# capriolo e funivia - divisione in sillabe



## Blechi

Ciao bella gente!

Mio figlio sta facendo i compiti e mi è venuto un dubbio.
Il libro riunisce nel gruppo di "trisillabici" le parole:

- capriolo
- funivia

ed altre.

Io dividerei così: ca-prio-lo  e fu-ni-vi-a

ma magari mi confondo con iati e dittonghi di altre lingue.

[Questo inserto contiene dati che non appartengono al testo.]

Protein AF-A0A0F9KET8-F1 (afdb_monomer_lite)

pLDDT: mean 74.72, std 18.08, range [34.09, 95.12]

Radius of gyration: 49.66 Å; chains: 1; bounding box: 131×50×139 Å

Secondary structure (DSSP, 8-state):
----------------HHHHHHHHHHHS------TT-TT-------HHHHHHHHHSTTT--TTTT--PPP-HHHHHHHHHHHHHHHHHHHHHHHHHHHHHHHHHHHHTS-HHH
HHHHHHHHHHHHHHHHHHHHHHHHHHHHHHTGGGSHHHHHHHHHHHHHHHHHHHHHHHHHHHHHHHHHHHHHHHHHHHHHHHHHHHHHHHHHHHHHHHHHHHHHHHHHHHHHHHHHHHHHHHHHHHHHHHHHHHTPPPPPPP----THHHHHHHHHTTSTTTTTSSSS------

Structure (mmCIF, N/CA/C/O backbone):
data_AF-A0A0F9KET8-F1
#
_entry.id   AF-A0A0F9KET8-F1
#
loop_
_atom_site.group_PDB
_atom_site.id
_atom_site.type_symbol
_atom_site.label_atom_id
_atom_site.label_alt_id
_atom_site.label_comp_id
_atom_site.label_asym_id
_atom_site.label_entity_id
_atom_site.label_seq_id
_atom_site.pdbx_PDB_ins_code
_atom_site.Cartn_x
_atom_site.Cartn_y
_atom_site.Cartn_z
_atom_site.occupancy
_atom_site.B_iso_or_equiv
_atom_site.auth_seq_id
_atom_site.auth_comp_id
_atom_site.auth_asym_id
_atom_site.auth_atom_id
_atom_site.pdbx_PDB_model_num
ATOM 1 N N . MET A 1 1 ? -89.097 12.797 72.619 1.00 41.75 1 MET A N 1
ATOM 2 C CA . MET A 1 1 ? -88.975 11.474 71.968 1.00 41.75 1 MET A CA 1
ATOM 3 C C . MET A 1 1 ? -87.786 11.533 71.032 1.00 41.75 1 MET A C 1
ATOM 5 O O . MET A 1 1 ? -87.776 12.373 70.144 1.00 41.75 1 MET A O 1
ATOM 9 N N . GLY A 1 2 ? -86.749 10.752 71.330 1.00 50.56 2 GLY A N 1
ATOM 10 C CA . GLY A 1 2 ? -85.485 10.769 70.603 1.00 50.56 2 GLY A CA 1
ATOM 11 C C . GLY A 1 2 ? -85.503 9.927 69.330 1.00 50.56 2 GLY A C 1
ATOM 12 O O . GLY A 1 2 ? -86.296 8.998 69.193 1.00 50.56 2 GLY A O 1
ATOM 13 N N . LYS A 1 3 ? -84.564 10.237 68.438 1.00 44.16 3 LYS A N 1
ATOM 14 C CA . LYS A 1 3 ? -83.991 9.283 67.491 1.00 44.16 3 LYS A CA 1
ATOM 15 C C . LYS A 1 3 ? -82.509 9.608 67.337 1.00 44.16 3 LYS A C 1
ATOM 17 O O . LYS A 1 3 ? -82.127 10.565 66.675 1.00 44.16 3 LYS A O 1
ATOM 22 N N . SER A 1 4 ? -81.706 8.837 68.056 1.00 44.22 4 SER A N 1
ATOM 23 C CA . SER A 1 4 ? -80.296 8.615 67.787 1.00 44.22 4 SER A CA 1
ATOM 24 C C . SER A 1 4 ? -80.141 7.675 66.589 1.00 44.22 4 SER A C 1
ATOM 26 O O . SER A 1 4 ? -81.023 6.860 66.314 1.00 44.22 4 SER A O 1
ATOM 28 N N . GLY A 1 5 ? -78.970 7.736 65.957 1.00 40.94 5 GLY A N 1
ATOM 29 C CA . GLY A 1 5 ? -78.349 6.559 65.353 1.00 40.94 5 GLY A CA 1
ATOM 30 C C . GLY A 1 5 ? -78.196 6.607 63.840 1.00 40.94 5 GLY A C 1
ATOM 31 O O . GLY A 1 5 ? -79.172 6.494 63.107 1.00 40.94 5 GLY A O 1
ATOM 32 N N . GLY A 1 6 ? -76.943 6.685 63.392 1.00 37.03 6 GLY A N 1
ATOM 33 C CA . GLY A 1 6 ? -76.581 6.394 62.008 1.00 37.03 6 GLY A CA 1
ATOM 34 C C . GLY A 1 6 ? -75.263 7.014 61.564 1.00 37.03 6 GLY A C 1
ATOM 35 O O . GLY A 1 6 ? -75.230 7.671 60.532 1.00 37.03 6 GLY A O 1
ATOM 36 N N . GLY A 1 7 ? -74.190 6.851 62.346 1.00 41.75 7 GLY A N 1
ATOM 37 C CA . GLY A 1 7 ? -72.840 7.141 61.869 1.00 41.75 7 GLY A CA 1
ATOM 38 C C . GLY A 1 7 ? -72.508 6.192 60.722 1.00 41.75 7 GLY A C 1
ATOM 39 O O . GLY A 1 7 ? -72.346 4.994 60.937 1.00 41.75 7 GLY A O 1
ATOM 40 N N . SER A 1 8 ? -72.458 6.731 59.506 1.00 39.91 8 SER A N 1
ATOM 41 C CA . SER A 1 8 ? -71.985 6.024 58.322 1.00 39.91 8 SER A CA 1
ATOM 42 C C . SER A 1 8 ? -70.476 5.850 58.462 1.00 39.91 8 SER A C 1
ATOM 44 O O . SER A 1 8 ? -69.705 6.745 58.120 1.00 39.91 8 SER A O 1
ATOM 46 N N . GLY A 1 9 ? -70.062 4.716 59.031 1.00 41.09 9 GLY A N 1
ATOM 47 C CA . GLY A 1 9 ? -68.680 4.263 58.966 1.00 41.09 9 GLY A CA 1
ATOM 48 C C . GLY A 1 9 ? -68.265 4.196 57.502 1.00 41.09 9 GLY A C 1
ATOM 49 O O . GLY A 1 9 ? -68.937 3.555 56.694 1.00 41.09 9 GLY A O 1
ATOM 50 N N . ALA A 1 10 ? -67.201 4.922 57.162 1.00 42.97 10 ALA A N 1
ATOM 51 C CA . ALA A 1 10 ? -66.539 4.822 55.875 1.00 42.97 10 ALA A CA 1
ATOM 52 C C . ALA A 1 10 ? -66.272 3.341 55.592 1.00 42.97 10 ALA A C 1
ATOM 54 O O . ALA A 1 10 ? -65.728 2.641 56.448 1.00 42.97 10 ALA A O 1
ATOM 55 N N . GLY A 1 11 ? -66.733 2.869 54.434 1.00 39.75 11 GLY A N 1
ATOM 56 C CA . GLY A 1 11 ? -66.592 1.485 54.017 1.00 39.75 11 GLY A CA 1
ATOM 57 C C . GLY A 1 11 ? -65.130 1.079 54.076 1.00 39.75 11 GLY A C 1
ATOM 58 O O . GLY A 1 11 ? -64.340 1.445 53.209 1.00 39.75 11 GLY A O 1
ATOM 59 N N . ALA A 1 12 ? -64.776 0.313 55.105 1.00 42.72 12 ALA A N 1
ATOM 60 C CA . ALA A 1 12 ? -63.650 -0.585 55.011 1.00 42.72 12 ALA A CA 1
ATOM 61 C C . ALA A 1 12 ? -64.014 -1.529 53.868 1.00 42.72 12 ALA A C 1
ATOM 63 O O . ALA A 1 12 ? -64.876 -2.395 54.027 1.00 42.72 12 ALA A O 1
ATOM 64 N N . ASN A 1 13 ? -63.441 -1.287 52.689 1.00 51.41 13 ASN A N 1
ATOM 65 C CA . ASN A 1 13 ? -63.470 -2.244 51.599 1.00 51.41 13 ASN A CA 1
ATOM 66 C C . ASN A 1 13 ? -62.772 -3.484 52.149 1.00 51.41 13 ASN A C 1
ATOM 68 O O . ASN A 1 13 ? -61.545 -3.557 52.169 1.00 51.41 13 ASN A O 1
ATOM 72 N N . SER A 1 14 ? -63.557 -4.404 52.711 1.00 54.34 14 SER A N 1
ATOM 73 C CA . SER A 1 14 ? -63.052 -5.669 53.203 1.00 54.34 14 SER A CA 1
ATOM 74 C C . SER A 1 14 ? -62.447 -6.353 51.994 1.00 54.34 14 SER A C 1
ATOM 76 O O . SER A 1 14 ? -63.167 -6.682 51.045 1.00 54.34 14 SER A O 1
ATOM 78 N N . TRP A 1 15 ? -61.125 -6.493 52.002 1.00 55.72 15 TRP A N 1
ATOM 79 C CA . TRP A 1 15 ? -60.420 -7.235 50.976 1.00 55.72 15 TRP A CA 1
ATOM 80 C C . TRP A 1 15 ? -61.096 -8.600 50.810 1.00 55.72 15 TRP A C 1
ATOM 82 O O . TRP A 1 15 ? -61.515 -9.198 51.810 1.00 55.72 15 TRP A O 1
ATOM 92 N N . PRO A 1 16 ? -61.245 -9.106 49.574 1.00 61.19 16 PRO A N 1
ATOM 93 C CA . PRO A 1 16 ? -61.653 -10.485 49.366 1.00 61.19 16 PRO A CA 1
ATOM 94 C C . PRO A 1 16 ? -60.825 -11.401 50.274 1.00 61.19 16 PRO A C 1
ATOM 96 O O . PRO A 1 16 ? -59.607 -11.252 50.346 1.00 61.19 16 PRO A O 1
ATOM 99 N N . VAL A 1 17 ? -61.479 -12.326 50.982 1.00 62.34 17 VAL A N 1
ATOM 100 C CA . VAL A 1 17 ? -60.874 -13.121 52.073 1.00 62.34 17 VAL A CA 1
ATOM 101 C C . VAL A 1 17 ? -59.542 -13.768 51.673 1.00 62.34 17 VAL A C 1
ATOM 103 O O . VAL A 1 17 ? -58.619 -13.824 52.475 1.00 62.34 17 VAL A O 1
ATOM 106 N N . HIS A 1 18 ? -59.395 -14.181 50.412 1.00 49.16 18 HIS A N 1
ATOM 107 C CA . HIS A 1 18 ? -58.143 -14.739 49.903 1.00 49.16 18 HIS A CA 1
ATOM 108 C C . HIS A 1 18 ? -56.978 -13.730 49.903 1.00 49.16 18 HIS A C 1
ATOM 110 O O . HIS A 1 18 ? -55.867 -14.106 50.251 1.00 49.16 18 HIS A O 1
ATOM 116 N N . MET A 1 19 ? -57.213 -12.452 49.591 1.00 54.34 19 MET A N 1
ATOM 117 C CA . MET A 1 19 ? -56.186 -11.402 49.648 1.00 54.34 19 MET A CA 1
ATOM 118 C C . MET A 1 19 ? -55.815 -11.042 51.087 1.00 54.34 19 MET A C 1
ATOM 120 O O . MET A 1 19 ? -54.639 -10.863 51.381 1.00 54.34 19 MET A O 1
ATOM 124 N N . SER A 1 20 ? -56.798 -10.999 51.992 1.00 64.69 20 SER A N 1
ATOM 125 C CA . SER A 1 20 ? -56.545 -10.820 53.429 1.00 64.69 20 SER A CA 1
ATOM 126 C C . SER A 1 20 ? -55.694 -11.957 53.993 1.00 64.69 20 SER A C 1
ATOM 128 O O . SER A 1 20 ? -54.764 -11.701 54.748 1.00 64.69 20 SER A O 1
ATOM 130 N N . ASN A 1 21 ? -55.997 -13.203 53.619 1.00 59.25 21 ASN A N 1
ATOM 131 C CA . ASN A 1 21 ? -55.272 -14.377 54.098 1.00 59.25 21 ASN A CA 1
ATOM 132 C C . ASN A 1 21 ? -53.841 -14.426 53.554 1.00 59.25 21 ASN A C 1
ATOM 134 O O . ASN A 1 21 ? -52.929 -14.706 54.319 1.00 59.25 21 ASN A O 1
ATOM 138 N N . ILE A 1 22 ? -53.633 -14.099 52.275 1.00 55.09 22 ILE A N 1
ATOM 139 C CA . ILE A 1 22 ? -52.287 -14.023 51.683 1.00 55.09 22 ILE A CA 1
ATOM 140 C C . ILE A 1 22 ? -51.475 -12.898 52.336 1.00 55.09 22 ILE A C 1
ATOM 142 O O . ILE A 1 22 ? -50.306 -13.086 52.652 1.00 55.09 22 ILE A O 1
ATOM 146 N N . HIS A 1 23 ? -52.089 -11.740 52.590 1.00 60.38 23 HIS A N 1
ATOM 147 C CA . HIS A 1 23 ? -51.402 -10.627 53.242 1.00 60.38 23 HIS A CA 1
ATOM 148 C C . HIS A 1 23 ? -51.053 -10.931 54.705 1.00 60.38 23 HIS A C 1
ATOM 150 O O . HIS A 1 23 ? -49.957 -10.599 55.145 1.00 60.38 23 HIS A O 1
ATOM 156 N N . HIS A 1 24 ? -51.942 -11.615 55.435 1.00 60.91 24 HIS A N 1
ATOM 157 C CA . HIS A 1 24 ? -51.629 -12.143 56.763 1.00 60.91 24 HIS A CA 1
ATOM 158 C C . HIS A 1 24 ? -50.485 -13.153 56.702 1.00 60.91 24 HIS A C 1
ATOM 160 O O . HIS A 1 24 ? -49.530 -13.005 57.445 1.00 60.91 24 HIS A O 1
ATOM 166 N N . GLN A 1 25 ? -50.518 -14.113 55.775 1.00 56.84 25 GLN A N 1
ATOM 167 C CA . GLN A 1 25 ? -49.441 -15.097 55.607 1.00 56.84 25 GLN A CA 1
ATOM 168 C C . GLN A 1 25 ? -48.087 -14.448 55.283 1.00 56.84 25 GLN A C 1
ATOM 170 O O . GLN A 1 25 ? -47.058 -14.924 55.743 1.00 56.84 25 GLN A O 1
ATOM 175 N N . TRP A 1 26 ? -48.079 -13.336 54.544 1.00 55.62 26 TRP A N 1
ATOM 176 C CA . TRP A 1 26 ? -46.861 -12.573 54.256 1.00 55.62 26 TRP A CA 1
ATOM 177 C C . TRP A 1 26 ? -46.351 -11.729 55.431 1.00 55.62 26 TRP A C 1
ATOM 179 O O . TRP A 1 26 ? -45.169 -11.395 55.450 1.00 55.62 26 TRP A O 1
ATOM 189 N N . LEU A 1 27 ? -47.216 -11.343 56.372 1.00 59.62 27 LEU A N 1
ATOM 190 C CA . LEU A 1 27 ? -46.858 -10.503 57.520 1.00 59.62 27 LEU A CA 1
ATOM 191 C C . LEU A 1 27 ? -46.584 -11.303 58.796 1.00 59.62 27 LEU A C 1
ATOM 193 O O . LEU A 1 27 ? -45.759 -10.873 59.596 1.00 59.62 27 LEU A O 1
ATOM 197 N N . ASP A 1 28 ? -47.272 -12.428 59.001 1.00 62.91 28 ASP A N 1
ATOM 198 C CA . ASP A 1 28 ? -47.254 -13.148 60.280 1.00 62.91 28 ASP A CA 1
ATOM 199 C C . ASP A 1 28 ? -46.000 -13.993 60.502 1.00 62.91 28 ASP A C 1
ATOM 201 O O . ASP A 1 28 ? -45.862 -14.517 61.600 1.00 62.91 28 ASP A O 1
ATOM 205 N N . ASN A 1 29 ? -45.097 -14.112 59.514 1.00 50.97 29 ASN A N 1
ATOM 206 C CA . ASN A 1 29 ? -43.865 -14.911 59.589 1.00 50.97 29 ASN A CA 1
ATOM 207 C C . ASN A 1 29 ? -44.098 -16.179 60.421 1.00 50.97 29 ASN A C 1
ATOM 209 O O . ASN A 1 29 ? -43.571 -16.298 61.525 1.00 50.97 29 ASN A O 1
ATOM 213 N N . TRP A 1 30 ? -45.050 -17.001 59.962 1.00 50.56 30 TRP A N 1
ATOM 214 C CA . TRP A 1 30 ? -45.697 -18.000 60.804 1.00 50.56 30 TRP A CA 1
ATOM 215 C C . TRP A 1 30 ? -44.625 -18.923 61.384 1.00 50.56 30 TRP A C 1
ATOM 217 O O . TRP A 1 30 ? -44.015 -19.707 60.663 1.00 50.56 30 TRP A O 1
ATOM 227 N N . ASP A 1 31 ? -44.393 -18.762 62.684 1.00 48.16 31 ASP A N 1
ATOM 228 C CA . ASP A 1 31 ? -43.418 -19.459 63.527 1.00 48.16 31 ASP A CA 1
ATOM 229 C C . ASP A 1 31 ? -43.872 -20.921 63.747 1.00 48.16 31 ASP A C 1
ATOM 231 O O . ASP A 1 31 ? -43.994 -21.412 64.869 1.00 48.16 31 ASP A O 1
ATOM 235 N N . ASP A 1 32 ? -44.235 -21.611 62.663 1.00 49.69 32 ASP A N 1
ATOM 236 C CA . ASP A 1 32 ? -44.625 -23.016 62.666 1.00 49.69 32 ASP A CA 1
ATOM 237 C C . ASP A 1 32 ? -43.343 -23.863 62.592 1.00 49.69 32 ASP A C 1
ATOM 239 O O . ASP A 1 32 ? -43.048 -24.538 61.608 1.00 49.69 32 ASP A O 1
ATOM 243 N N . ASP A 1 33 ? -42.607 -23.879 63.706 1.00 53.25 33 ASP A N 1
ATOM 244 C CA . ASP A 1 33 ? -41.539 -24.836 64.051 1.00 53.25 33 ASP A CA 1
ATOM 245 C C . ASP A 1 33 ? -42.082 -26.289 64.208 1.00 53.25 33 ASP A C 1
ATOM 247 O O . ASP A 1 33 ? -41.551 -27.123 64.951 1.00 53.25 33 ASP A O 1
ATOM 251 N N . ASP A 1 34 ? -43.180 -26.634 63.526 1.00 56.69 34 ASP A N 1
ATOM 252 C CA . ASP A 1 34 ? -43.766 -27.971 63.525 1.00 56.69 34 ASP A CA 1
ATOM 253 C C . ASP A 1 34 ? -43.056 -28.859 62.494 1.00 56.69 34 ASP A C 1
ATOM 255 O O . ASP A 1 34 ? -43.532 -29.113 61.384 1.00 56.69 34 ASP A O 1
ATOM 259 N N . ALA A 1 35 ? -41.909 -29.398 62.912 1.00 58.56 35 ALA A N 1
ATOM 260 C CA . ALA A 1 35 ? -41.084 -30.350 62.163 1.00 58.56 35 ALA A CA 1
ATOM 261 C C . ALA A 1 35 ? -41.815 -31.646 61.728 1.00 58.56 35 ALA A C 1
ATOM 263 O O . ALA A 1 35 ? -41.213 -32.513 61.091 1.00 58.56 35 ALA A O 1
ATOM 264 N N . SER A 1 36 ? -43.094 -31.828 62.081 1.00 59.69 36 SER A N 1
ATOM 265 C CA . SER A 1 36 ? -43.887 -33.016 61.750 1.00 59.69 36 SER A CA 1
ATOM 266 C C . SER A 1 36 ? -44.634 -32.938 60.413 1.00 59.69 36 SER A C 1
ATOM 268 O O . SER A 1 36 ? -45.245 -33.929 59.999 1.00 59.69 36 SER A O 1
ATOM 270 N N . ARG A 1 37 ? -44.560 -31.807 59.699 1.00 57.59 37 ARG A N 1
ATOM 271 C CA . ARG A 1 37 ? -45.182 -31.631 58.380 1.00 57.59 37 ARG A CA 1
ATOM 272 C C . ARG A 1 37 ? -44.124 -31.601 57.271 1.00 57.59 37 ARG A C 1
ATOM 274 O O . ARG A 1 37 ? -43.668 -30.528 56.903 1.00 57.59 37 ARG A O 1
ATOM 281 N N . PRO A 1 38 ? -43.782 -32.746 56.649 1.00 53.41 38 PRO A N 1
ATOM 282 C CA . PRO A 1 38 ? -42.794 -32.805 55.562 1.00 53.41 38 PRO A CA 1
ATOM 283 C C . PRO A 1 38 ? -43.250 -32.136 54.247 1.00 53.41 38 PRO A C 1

Potete illuminarmi? Giuro che non gli faccio i compiti. Voglio capire io!


----------



## magosil79

*C*iao,
non ho dubbi riguardo a fu-ni-vi-a (dove l'accento è su -vi-).
Per quanto riguarda l'altra parola mi viene spontaneo dividerla in ca-pri-o-lo.
Io pronuncio questa parola come [kapri'òlo]


----------



## Necsus

Il fonema _io_ di _capriolo_ è un dittongo (ascendente), dal momento che l'accento cade sulla _o_, quindi si tratta di un'unità sillabica indivisibile: _ca-priò-lo_. 
Il fonema _ia_ di _funivia_ invece è uno iato, in quanto l'accento cade sulla _i_, quindi va diviso: _fu-ni-vì-a_.
E il li-bro di tu-o fi-glio, be'...


----------



## Blechi

Necsus said:


> Il fonema _io_ di _capriolo_ è un dittongo (ascendente), dal momento che l'accento cade sulla _o_, quindi si tratta di un'unità sillabica indivisibile: _ca-priò-lo_.
> Il fonema _ia_ di _funivia_ invece è uno iato, in quanto l'accento cade sulla _i_, quindi va diviso: _fu-ni-vì-a_.
> E il li-bro di tu-o fi-glio, be'...


 
Speravo proprio nella risposta di un pezzo da 90! Grazie Necsus. Ricordavo giusto, ma volevo conferme prima di mettere apertamente in discussione il libro perché faccio sempre il possibile affinché i bambini non perdano la fiducia cieca nei loro libri di testo. Sono all'antica?


----------



## Necsus

Be', sul fatto di non far perdere loro la fiducia sono d'accordo, sul fatto che debba essere cieca, un po' meno. Come è stato spesso detto nel forum, alcune delle regole che governano la lingua sono tutt'altro che scritte su pietra, e altre lasciano spazio a interpretazioni diverse. La curiosità quindi di controllare l'esattezza e l'attualità di quanto è scritto nei libri di testo, secondo me va assecondata. Ma chiudo qui l'off topic.


----------



## magosil79

Vorrei cercare di spiegare perchè secondo me la parola 'capriolo' dovrebbe essere sillabata come ca-pri-o-lo. 
Che cos'è un dittongo? Un dittongo è la combinazione di una semivocale (o semicononante) e di una vocale. Se la semivocale precede la vocale si parla di 'dittongo ascendente'; se la vocale precede la semiconsonante si parla di 'dittongo discendente'. In italiano le semivocali che formano dittonghi si trascrivono con le lettere _i_ e_ u,_ ma la pronuncia (in IPA) è [j] e [w]. Nella parola 'piazza' per es. _ia_ è un dittongo, la pronuncia infatti è ['p*ja*ttsa]. Si parla di iato quando si hanno due vocali vicine pronunciate separatamente come nella parola 'viale' [vi'ale]. Ora io pronuncio la parola 'capriolo' come [kapri'òlo] e non [ka'prjòlo], così anche lo Zanichelli. Per cui nella parola 'capr*io*lo' -io- è uno iato, e le due vocali sono il nucleo sillabico di due sillabe diverse.


----------



## marco.cur

Nei dizionari on line, il Sabatini-Coletti lo riporta come quadrisillabo, il Gabrielli come trisillabo, il Treccani riporta anche la dizione capriuolo come termine letterario.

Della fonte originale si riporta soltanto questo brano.